He sighed and for a moment put his hand over his face.

  He looked at the pink that showed through the banker’s hair and remembered his father’s annual trips to the bank in Wausau—twenty miles away, the nearest big town—for fertilizer and seed money. He remembered how his father would sit, oddly shrunken, by the loan-officer’s desk, his straw hat on his knees, on his face white splotches that would later turn out to be skin cancer. Mickelsson, ten or twelve, would be sitting outside the railing, nothing to play with but the worn-smooth chair-arms and his plastic-rimmed glasses. The loan man in Wausau (by now long dead) had been almost an albino. He’d had a large, white jaw and a long, straight nose with prominent, flared pink nostrils. The pale lashes around his bulging eyes were like silk. Mickelsson, in his childhood, had frequently met the man in nightmares.

  Well, so Mickelsson had been less than forthcoming, as politicians say.
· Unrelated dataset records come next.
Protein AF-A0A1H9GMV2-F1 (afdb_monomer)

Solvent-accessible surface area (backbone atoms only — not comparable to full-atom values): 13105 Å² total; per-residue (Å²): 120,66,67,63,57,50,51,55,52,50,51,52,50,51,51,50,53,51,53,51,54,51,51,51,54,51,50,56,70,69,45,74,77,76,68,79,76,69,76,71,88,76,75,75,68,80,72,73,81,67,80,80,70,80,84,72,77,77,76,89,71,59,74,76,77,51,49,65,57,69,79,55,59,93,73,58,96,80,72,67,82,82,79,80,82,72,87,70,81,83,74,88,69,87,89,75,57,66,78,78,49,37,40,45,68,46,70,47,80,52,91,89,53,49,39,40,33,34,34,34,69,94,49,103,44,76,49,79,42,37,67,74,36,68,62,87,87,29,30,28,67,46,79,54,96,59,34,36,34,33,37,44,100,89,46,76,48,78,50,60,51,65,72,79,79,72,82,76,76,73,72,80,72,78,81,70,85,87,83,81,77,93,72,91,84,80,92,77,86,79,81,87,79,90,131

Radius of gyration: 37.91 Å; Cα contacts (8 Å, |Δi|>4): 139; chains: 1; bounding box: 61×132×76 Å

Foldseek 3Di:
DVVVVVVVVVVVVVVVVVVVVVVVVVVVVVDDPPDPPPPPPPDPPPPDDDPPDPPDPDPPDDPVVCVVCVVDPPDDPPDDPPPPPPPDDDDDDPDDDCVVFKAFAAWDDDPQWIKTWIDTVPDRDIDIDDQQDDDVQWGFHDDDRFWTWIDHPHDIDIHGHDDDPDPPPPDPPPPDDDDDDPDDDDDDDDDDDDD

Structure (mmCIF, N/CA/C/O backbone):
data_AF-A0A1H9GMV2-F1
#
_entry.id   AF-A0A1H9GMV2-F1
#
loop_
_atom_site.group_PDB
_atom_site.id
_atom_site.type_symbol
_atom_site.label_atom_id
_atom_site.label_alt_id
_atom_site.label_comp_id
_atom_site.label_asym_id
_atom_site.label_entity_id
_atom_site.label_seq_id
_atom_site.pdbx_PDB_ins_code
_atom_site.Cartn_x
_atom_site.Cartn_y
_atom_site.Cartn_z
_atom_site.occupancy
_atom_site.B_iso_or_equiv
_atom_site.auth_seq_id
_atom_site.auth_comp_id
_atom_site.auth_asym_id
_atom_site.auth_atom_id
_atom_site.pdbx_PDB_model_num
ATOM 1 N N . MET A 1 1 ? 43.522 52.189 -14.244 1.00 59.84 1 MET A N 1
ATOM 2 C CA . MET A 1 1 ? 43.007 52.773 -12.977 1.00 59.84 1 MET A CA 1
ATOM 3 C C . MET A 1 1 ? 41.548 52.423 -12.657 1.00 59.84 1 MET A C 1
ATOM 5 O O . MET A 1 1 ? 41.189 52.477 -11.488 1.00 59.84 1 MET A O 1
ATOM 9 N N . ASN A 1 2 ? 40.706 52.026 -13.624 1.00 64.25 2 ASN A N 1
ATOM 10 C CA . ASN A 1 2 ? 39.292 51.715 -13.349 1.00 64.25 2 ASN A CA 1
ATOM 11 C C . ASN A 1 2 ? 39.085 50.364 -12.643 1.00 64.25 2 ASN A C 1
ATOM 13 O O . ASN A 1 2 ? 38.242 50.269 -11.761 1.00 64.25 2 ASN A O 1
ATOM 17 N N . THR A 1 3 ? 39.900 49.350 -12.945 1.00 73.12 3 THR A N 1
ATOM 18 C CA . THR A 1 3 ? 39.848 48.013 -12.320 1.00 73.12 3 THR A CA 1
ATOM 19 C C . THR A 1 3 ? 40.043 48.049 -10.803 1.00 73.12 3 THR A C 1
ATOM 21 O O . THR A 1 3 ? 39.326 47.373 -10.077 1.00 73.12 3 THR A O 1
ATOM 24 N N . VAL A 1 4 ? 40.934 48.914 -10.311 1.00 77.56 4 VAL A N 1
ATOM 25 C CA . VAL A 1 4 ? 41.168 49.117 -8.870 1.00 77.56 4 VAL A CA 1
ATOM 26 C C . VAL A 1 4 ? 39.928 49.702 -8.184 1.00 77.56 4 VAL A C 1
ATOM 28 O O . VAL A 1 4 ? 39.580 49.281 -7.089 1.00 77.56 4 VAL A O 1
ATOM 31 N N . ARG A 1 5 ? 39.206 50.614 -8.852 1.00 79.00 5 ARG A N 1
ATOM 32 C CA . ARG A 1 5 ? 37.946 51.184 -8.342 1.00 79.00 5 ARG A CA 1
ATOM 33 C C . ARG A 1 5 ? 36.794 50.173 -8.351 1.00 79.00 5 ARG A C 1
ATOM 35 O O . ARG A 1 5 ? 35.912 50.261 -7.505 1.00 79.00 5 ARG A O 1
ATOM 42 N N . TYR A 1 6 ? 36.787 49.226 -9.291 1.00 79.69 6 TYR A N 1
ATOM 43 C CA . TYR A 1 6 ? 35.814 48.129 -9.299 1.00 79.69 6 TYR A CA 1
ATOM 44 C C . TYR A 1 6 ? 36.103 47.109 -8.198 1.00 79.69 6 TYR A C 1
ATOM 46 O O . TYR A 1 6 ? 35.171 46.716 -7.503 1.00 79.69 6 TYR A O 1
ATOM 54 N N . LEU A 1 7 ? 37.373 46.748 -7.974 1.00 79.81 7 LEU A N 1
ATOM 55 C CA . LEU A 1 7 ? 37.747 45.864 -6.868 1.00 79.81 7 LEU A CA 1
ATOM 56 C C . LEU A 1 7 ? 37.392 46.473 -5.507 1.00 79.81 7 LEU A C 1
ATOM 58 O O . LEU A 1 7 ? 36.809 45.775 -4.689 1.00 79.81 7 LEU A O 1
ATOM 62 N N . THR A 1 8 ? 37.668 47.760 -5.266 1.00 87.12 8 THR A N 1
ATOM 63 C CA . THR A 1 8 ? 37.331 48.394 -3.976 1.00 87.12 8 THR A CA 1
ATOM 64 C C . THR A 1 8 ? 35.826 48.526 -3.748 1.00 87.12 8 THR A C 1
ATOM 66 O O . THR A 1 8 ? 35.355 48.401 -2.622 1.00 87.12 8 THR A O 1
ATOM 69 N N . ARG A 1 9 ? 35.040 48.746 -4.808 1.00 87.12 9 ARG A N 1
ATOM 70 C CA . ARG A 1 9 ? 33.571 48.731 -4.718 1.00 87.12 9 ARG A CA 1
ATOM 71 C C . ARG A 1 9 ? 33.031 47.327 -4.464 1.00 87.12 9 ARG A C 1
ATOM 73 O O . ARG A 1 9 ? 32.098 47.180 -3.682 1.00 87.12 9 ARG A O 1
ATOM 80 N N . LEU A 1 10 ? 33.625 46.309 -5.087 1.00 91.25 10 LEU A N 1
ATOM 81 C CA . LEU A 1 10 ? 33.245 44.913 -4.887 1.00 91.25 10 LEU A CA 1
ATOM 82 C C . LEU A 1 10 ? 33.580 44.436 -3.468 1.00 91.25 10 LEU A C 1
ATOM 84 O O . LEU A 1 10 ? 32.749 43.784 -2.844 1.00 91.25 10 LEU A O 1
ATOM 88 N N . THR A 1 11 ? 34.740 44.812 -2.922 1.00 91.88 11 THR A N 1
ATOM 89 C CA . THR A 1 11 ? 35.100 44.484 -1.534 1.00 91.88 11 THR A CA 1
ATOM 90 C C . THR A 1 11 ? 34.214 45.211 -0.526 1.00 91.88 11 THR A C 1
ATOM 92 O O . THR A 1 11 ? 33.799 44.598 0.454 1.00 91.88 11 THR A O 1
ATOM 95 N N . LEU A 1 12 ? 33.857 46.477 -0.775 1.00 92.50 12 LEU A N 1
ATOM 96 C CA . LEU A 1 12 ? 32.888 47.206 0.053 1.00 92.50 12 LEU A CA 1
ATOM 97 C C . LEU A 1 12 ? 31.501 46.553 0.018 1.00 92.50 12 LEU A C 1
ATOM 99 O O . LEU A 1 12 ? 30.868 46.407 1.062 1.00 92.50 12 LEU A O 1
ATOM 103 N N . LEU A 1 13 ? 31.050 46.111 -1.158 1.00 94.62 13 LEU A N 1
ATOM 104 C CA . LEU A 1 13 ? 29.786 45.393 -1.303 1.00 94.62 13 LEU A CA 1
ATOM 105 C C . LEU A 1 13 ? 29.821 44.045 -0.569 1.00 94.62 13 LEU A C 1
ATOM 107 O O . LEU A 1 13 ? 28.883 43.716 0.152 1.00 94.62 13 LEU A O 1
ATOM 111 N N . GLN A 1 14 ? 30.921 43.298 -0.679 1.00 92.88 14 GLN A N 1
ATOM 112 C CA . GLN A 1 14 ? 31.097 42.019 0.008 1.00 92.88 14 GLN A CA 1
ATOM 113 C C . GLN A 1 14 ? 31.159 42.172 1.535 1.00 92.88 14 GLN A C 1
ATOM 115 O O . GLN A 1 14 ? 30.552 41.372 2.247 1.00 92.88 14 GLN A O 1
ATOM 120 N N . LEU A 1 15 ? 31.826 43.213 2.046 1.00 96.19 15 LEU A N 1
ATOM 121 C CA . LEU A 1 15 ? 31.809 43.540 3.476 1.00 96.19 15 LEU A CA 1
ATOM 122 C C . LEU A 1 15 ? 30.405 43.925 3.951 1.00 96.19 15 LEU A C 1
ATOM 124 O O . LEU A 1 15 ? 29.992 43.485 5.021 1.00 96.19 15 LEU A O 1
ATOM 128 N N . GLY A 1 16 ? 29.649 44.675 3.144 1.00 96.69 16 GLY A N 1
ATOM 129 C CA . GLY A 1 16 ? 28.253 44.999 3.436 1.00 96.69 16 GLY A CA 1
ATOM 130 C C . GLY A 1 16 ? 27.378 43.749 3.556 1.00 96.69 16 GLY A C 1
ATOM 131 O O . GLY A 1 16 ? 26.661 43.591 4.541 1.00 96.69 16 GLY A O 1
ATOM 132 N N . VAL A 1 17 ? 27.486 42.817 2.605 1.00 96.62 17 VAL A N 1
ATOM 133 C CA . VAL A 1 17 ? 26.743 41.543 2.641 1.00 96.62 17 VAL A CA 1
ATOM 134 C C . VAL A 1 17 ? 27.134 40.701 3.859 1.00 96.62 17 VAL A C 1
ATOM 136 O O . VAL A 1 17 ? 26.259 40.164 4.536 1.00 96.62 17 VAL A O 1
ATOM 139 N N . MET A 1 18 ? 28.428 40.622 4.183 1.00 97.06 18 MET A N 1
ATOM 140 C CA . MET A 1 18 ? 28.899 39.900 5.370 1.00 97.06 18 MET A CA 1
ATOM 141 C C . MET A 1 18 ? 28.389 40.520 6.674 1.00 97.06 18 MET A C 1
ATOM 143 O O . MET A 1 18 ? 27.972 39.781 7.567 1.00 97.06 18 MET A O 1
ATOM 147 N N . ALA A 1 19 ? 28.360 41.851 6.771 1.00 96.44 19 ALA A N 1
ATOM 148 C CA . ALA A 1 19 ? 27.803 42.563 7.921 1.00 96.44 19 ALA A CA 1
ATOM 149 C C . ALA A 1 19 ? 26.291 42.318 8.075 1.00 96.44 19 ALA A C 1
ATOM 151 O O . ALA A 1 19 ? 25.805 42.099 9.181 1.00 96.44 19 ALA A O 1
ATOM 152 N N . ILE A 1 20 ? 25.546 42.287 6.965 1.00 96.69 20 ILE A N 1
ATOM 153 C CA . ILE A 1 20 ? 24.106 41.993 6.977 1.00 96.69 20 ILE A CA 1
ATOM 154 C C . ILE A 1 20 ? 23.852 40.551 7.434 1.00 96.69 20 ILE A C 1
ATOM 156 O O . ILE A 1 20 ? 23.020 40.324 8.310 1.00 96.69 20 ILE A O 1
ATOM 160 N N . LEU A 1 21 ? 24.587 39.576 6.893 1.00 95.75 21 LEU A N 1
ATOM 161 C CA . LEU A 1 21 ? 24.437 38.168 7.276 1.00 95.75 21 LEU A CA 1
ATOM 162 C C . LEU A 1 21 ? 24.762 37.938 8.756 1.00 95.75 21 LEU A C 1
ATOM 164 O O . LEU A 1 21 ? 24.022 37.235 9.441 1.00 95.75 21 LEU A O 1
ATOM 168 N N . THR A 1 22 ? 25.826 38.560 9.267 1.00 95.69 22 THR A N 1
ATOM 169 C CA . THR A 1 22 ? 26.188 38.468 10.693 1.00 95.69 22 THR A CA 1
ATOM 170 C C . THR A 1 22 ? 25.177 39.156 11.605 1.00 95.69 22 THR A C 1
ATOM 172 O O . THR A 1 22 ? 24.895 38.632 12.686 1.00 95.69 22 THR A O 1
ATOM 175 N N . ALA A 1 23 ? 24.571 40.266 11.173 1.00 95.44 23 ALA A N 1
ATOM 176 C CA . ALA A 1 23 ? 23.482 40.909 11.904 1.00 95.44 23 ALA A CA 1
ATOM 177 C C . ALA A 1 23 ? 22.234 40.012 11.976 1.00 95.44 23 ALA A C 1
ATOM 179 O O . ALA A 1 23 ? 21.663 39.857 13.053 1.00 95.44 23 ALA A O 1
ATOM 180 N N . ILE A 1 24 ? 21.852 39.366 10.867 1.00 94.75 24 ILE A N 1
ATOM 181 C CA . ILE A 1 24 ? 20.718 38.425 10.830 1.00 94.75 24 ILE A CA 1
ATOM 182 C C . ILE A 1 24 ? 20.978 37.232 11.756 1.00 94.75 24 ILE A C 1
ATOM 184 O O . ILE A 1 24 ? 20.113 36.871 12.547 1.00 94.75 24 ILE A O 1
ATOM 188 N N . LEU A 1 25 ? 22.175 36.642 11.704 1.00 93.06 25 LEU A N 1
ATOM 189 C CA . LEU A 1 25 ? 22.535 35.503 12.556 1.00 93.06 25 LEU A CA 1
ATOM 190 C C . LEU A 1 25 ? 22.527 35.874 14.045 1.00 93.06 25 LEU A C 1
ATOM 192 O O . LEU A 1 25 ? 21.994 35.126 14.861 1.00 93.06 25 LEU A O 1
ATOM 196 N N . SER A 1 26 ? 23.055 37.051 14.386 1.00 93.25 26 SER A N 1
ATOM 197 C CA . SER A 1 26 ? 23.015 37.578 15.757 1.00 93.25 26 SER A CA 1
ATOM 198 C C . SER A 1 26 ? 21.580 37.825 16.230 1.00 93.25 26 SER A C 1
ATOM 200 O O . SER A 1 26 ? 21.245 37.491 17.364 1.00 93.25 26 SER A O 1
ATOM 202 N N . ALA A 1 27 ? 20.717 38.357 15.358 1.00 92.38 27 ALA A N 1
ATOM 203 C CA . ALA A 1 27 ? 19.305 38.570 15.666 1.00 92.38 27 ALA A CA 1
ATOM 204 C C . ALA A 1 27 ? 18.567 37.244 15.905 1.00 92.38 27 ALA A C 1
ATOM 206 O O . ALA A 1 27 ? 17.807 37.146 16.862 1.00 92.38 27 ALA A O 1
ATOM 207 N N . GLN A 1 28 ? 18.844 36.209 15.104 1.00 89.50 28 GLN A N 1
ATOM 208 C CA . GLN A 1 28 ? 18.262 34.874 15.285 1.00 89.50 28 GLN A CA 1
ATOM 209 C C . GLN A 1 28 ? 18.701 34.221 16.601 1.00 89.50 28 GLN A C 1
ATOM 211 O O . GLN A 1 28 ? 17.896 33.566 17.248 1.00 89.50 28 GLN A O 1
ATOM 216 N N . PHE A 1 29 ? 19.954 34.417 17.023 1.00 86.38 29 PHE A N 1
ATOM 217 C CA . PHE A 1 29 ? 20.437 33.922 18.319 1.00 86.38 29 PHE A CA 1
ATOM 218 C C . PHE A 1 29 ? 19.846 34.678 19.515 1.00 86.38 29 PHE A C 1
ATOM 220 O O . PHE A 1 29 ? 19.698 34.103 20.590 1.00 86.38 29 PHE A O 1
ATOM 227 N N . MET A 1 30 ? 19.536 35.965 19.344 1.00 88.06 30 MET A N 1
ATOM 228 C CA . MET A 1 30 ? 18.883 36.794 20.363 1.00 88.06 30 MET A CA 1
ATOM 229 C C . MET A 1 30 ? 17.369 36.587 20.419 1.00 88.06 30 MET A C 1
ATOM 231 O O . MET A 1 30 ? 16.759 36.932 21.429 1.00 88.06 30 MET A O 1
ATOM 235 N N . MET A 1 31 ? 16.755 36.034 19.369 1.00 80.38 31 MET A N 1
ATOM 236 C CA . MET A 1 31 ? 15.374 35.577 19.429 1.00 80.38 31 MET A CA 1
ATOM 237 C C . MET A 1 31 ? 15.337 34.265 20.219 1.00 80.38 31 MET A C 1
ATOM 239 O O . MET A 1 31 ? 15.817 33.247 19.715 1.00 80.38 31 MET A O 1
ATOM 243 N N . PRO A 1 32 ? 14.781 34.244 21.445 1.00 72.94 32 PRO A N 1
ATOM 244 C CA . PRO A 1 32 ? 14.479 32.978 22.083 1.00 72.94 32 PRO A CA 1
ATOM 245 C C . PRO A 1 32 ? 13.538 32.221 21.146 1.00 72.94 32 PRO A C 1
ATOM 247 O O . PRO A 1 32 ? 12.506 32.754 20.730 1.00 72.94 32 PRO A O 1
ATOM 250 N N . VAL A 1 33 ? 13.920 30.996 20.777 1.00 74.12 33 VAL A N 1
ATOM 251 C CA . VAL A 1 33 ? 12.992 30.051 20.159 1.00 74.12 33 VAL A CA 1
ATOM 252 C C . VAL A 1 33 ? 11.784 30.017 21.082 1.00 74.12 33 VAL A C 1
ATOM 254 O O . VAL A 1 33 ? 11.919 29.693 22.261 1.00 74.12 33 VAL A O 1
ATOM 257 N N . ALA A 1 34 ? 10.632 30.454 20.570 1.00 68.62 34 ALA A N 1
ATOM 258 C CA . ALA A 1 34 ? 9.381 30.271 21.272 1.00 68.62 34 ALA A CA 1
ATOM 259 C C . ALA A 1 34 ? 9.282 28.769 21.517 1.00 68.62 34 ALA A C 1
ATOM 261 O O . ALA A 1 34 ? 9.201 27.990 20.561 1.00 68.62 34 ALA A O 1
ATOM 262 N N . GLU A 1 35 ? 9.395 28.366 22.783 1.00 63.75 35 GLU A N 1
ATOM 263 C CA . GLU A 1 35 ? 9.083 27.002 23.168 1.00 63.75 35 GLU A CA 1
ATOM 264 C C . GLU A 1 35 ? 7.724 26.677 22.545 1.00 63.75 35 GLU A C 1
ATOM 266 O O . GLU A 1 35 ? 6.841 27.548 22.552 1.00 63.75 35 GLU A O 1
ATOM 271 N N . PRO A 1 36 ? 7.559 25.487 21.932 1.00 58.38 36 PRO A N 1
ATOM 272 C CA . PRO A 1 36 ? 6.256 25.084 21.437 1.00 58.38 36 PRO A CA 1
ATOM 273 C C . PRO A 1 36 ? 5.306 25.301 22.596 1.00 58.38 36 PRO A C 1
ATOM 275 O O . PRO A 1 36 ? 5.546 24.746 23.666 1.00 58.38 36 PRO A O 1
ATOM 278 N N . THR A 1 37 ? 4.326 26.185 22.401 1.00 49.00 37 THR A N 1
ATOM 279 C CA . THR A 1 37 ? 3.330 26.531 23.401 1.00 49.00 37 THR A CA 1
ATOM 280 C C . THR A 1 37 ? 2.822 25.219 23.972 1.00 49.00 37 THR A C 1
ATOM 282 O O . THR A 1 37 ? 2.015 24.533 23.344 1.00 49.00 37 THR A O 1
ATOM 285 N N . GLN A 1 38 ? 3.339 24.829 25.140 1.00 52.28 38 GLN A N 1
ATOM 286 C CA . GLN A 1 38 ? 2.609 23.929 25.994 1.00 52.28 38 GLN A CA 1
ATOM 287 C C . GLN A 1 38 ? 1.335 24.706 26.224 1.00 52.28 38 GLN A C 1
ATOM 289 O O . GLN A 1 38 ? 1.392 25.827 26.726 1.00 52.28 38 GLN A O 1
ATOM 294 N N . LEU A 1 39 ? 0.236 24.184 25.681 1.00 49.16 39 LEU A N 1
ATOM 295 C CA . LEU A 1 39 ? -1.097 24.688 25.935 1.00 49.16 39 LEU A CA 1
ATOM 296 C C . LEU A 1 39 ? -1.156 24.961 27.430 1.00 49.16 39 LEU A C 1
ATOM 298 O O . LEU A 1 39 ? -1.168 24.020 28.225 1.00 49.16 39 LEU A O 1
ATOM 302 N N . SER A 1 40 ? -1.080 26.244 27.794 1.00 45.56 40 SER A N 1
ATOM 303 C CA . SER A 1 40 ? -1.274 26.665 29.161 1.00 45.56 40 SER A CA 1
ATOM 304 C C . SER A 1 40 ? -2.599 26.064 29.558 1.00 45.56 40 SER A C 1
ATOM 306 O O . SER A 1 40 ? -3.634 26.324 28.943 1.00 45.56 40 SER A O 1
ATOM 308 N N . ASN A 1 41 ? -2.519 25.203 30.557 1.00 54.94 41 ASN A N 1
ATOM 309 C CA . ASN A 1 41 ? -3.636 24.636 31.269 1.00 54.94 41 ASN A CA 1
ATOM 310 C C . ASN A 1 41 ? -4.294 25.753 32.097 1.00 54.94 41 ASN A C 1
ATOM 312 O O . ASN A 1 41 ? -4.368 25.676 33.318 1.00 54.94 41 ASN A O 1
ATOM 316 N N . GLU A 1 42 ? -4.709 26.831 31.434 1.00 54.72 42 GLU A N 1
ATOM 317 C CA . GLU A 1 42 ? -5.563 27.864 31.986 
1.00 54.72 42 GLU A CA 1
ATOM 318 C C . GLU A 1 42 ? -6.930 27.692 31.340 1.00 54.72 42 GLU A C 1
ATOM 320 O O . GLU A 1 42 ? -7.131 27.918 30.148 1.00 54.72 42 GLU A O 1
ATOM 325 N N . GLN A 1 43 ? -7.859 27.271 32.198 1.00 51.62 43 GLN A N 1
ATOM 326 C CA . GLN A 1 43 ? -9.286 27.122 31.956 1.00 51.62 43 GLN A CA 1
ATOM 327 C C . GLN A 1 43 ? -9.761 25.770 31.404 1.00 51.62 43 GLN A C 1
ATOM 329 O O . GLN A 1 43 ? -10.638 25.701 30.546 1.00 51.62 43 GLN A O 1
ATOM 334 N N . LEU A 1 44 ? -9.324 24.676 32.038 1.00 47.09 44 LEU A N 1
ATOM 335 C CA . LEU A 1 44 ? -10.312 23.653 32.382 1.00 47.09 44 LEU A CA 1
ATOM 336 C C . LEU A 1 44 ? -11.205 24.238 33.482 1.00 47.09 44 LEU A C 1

But the president, loan-officer, and sometime head-teller of the small Susquehanna bank, County National, asked no questions or anyway none that would make trouble; he and his committee apparently took Mickelsson’s optimistic estimate of wages and “probable additional income” in gentlemanly stride. No doubt they were accustomed, in this depressed, backwoods area, to loan applications more poetic than factual. (Or was it, conceivably, that the man had read Mickelsson’s articles for popular magazines—on the arms race, the ethical implications of test-tube babies, et cetera—and had never entertained the possibility that a man of such good sense might throw prudence to the wind?) No matter, no point worrying, for the moment. Look on the bright side: he’d taken the old Kierkegaardian leap. (Needless to say, he would not seriously appeal to the authority of that righteous, crackpot Dane.)

  The banker glanced up, and Mickelsson instantly broke off his furtive gesturing. The banker was silver-haired, silver-moustached, a boyish, ruddy man with dimples in his cheeks. On his glass desktop he had a sign in loopy, girlish script, with a flower, Thank You for Not Smoking. He pushed a sheaf of papers across the desk for Mickelsson’s signature. “Well, everything looks OK,” he said; and Mickelsson, taking his word for it, drew off his useless bifocals and hastily signed. He carefully dotted the i and crossed the t. Then they shook hands, both half rising from their chairs, reaching across the desk, grinning like conspirators. Mickelsson was half tempted to open a checking account, in token of his gratitude, but resisted. Bounced checks would stretch the poetry thin.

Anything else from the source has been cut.